In 1940 Vigneaud along with his collaborators discovered that coenzyme R and vitamin H are identical to the sulfur-bearing vitamin biotin, the structure of which was determined by them in 1941. During the 1940s he worked and became successful in isolating and analyzing the chemical structures of two of the neurohormones namely oxytocin and vasopressin that is considered to be associated with the posterior pituitary. Later in 1953, he achieved another success by becoming the first person to synthesize a protein hormone, oxytocin. In 1954 he was able to synthesize another hormone, vasopressin. Another path-breaking success was achieved by him and his collaborators in 1946 when they synthesized penicillin.

His career was characterized by an interest in sulfur, proteins, and especially, peptides. Even before his Nobel-Prize-winning work on elucidating and synthesizing oxytocin and vasopressin, he had established a reputation for work on insulin, biotin, transmethylation, and penicillin. Vigneaud also began a series of structure-activity relationships for oxytocin and vasopressin, perhaps the first for peptides.
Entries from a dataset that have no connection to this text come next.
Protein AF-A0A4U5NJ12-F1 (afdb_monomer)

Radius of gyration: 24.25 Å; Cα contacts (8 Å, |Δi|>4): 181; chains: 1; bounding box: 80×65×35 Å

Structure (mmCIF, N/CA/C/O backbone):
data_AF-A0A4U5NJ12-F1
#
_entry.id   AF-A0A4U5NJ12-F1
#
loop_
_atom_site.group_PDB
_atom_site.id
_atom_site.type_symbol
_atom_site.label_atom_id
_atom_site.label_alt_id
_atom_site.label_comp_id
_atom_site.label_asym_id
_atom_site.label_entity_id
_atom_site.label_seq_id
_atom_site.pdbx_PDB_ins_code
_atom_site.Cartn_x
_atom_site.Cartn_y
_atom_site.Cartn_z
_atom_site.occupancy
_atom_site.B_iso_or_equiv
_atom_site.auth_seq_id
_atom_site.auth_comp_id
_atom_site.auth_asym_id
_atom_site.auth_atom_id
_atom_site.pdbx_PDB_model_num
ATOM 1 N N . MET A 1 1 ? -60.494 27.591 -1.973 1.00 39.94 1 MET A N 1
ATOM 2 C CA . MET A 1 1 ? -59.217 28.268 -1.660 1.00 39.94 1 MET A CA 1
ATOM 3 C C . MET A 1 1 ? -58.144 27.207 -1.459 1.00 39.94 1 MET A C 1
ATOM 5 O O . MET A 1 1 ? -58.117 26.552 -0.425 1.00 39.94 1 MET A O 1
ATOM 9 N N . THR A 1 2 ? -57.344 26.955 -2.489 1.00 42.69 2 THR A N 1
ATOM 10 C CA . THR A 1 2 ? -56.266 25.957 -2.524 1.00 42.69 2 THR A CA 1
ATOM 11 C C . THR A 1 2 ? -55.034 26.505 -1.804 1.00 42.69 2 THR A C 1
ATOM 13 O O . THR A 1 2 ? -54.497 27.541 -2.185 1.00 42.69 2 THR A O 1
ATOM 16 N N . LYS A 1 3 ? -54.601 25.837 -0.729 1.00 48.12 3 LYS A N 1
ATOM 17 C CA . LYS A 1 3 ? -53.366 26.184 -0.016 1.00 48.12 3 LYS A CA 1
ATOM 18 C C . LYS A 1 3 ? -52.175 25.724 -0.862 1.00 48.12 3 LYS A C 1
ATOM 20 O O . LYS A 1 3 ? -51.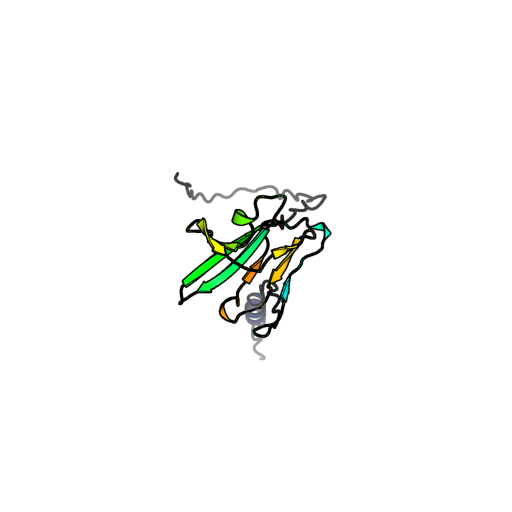970 24.524 -1.020 1.00 48.12 3 LYS A O 1
ATOM 25 N N . LEU A 1 4 ? -51.413 26.671 -1.411 1.00 54.56 4 LEU A N 1
ATOM 26 C CA . LEU A 1 4 ? -50.093 26.400 -1.980 1.00 54.56 4 LEU A CA 1
ATOM 27 C C . LEU A 1 4 ? -49.171 25.959 -0.835 1.00 54.56 4 LEU A C 1
ATOM 29 O O . LEU A 1 4 ? -48.811 26.757 0.028 1.00 54.56 4 LEU A O 1
ATOM 33 N N . VAL A 1 5 ? -48.820 24.677 -0.810 1.00 60.06 5 VAL A N 1
ATOM 34 C CA . VAL A 1 5 ? -47.756 24.151 0.049 1.00 60.06 5 VAL A CA 1
ATOM 35 C C . VAL A 1 5 ? -46.424 24.647 -0.529 1.00 60.06 5 VAL A C 1
ATOM 37 O O . VAL A 1 5 ? -46.208 24.491 -1.734 1.00 60.06 5 VAL A O 1
ATOM 40 N N . PRO A 1 6 ? -45.532 25.271 0.261 1.00 54.66 6 PRO A N 1
ATOM 41 C CA . PRO A 1 6 ? -44.266 25.760 -0.262 1.00 54.66 6 PRO A CA 1
ATOM 42 C C . PRO A 1 6 ? -43.394 24.555 -0.640 1.00 54.66 6 PRO A C 1
ATOM 44 O O . PRO A 1 6 ? -42.961 23.797 0.220 1.00 54.66 6 PRO A O 1
ATOM 47 N N . LEU A 1 7 ? -43.156 24.375 -1.941 1.00 56.22 7 LEU A N 1
ATOM 48 C CA . LEU A 1 7 ? -42.306 23.327 -2.533 1.00 56.22 7 LEU A CA 1
ATOM 49 C C . LEU A 1 7 ? -40.795 23.592 -2.358 1.00 56.22 7 LEU A C 1
ATOM 51 O O . LEU A 1 7 ? -39.975 22.715 -2.612 1.00 56.22 7 LEU A O 1
ATOM 55 N N . LEU A 1 8 ? -40.416 24.794 -1.911 1.00 53.91 8 LEU A N 1
ATOM 56 C CA . LEU A 1 8 ? -39.022 25.238 -1.803 1.00 53.91 8 LEU A CA 1
ATOM 57 C C . LEU A 1 8 ? -38.159 24.516 -0.740 1.00 53.91 8 LEU A C 1
ATOM 59 O O . LEU A 1 8 ? -37.022 24.177 -1.064 1.00 53.91 8 LEU A O 1
ATOM 63 N N . PRO A 1 9 ? -38.626 24.243 0.498 1.00 55.19 9 PRO A N 1
ATOM 64 C CA . PRO A 1 9 ? -37.795 23.559 1.490 1.00 55.19 9 PRO A CA 1
ATOM 65 C C . PRO A 1 9 ? -37.580 22.073 1.165 1.00 55.19 9 PRO A C 1
ATOM 67 O O . PRO A 1 9 ? -36.583 21.506 1.599 1.00 55.19 9 PRO A O 1
ATOM 70 N N . LEU A 1 10 ? -38.454 21.447 0.361 1.00 53.25 10 LEU A N 1
ATOM 71 C CA . LEU A 1 10 ? -38.264 20.060 -0.084 1.00 53.25 10 LEU A CA 1
ATOM 72 C C . LEU A 1 10 ? -37.097 19.920 -1.074 1.00 53.25 10 LEU A C 1
ATOM 74 O O . LEU A 1 10 ? -36.381 18.923 -1.032 1.00 53.25 10 LEU A O 1
ATOM 78 N N . LEU A 1 11 ? -36.871 20.923 -1.933 1.00 55.16 11 LEU A N 1
ATOM 79 C CA . LEU A 1 11 ? -35.751 20.914 -2.880 1.00 55.16 11 LEU A CA 1
ATOM 80 C C . LEU A 1 11 ? -34.391 21.087 -2.185 1.00 55.16 11 LEU A C 1
ATOM 82 O O . LEU A 1 11 ? -33.410 20.492 -2.619 1.00 55.16 11 LEU A O 1
ATOM 86 N N . ALA A 1 12 ? -34.327 21.865 -1.101 1.00 55.16 12 ALA A N 1
ATOM 87 C CA . ALA A 1 12 ? -33.078 22.126 -0.380 1.00 55.16 12 ALA A CA 1
ATOM 88 C C . ALA A 1 12 ? -32.575 20.909 0.423 1.00 55.16 12 ALA A C 1
ATOM 90 O O . ALA A 1 12 ? -31.370 20.735 0.600 1.00 55.16 12 ALA A O 1
ATOM 91 N N . VAL A 1 13 ? -33.481 20.035 0.875 1.00 56.72 13 VAL A N 1
ATOM 92 C CA . VAL A 1 13 ? -33.120 18.780 1.561 1.00 56.72 13 VAL A CA 1
ATOM 93 C C . VAL A 1 13 ? -32.565 17.740 0.576 1.00 56.72 13 VAL A C 1
ATOM 95 O O . VAL A 1 13 ? -31.723 16.928 0.950 1.00 56.72 13 VAL A O 1
ATOM 98 N N . LEU A 1 14 ? -32.956 17.803 -0.702 1.00 54.59 14 LEU A N 1
ATOM 99 C CA . LEU A 1 14 ? -32.476 16.891 -1.749 1.00 54.59 14 LEU A CA 1
ATOM 100 C C . LEU A 1 14 ? -31.039 17.183 -2.222 1.00 54.59 14 LEU A C 1
ATOM 102 O O . LEU A 1 14 ? -30.417 16.308 -2.815 1.00 54.59 14 LEU A O 1
ATOM 106 N N . THR A 1 15 ? -30.480 18.370 -1.954 1.00 54.47 15 THR A N 1
ATOM 107 C CA . THR A 1 15 ? -29.140 18.756 -2.448 1.00 54.47 15 THR A CA 1
ATOM 108 C C . THR A 1 15 ? -27.986 18.481 -1.481 1.00 54.47 15 THR A C 1
ATOM 110 O O . THR A 1 15 ? -26.833 18.653 -1.863 1.00 54.47 15 THR A O 1
ATOM 113 N N . ILE A 1 16 ? -28.252 18.059 -0.240 1.00 56.50 16 ILE A N 1
ATOM 114 C CA . ILE A 1 16 ? -27.196 17.797 0.764 1.00 56.50 16 ILE A CA 1
ATOM 115 C C . ILE A 1 16 ? -26.606 16.375 0.624 1.00 56.50 16 ILE A C 1
ATOM 117 O O . ILE A 1 16 ? -25.571 16.067 1.205 1.00 56.50 16 ILE A O 1
ATOM 121 N N . GLY A 1 17 ? -27.222 15.496 -0.168 1.00 54.91 17 GLY A N 1
ATOM 122 C CA . GLY A 1 17 ? -26.957 14.058 -0.109 1.00 54.91 17 GLY A CA 1
ATOM 123 C C . GLY A 1 17 ? -26.355 13.431 -1.360 1.00 54.91 17 GLY A C 1
ATOM 124 O O . GLY A 1 17 ? -26.983 12.526 -1.878 1.00 54.91 17 GLY A O 1
ATOM 125 N N . VAL A 1 18 ? -25.187 13.870 -1.841 1.00 55.66 18 VAL A N 1
ATOM 126 C CA . VAL A 1 18 ? -24.187 12.981 -2.484 1.00 55.66 18 VAL A CA 1
ATOM 127 C C . VAL A 1 18 ? -22.895 13.760 -2.735 1.00 55.66 18 VAL A C 1
ATOM 129 O O . VAL A 1 18 ? -22.692 14.361 -3.788 1.00 55.66 18 VAL A O 1
ATOM 132 N N . VAL A 1 19 ? -21.990 13.729 -1.761 1.00 54.62 19 VAL A N 1
ATOM 133 C CA . VAL A 1 19 ? -20.555 13.867 -2.039 1.00 54.62 19 VAL A CA 1
ATOM 134 C C . VAL A 1 19 ? -19.921 12.527 -1.689 1.00 54.62 19 VAL A C 1
ATOM 136 O O . VAL A 1 19 ? -19.130 12.419 -0.760 1.00 54.62 19 VAL A O 1
ATOM 139 N N . ASP A 1 20 ? -20.335 11.473 -2.391 1.00 55.16 20 ASP A N 1
ATOM 140 C CA . ASP A 1 20 ? -19.607 10.210 -2.348 1.00 55.16 20 ASP A CA 1
ATOM 141 C C . ASP A 1 20 ? -18.342 10.383 -3.188 1.00 55.16 20 ASP A C 1
ATOM 143 O O . ASP A 1 20 ? -18.385 10.486 -4.417 1.00 55.16 20 ASP A O 1
ATOM 147 N N . GLY A 1 21 ? -17.192 10.446 -2.515 1.00 56.91 21 GLY A N 1
ATOM 148 C CA . GLY A 1 21 ? -15.921 10.188 -3.178 1.00 56.91 21 GLY A CA 1
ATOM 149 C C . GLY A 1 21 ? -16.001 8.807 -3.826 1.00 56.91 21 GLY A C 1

That work culminated in the publication of a book entitled, A Trail of Research in Sulphur Chemistry and Metabolism and Related Field.

In 1951 Du Vigneaud became the President of the ‘American Society for Biochemistry and Molecular Biology’. He authored a book on oxytocin and vasopressin titled ‘A Trail of Research in Sulphur Chemistry and Metabolism and Related Field’, which was published by the ‘Cornell University Press’ in 1952.

In 1953 Du Vigneaud was able to synthesize oxytocin, becoming the first to achieve the synthesis of a protein hormone. In 1946 du Vigneaud and his colleagues at Cornell achieved another breakthrough, the synthesis of penicillin. In 1955 Vigneaud was conferred honorary doctorates by the ‘New York University’ and the ‘Yale University’. Later in 1960, this honor was bestowed upon him by the ‘University of Illinois’. Post his retirement from ‘Cornell University Medical College’ he remained Professor of Chemistry at the ‘Cornell University’ in Ithaca, New York from 1967 to 1975.

Awards and Honor

Vincent du Vigneaud won the 1955 Nobel Prize in Chemistry “for his work on biochemically important sulphur compounds, especially for the first synthesis of a polypeptide hormone,” a reference to his work on the cyclic peptide oxytocin.

Death and Legacy

In 1974 Vincent du Vigneaud suffered from a stroke which ended his academic career. One year after his wife’s death in 1977, Vigneaud died on December 11, 1978, in New York, USA at the age of 77.

Du Vigneaud remained a member of several Societies including the ‘American Philosophical Society’ (1944) and the ‘National Academy of Sciences’ (1944). He also served as a Foreign Member of the ‘Royal Society of Sciences in Uppsala’ (1950), the ‘Royal Society of Edinburgh’ (1955) and the ‘Royal Institution of Great Britain’ (1959). Vigneaud also served as a member of the Board of Trustees of the ‘National Institute of Arthritis and Metabolic Diseases’ and the ‘Rockefeller Institute’.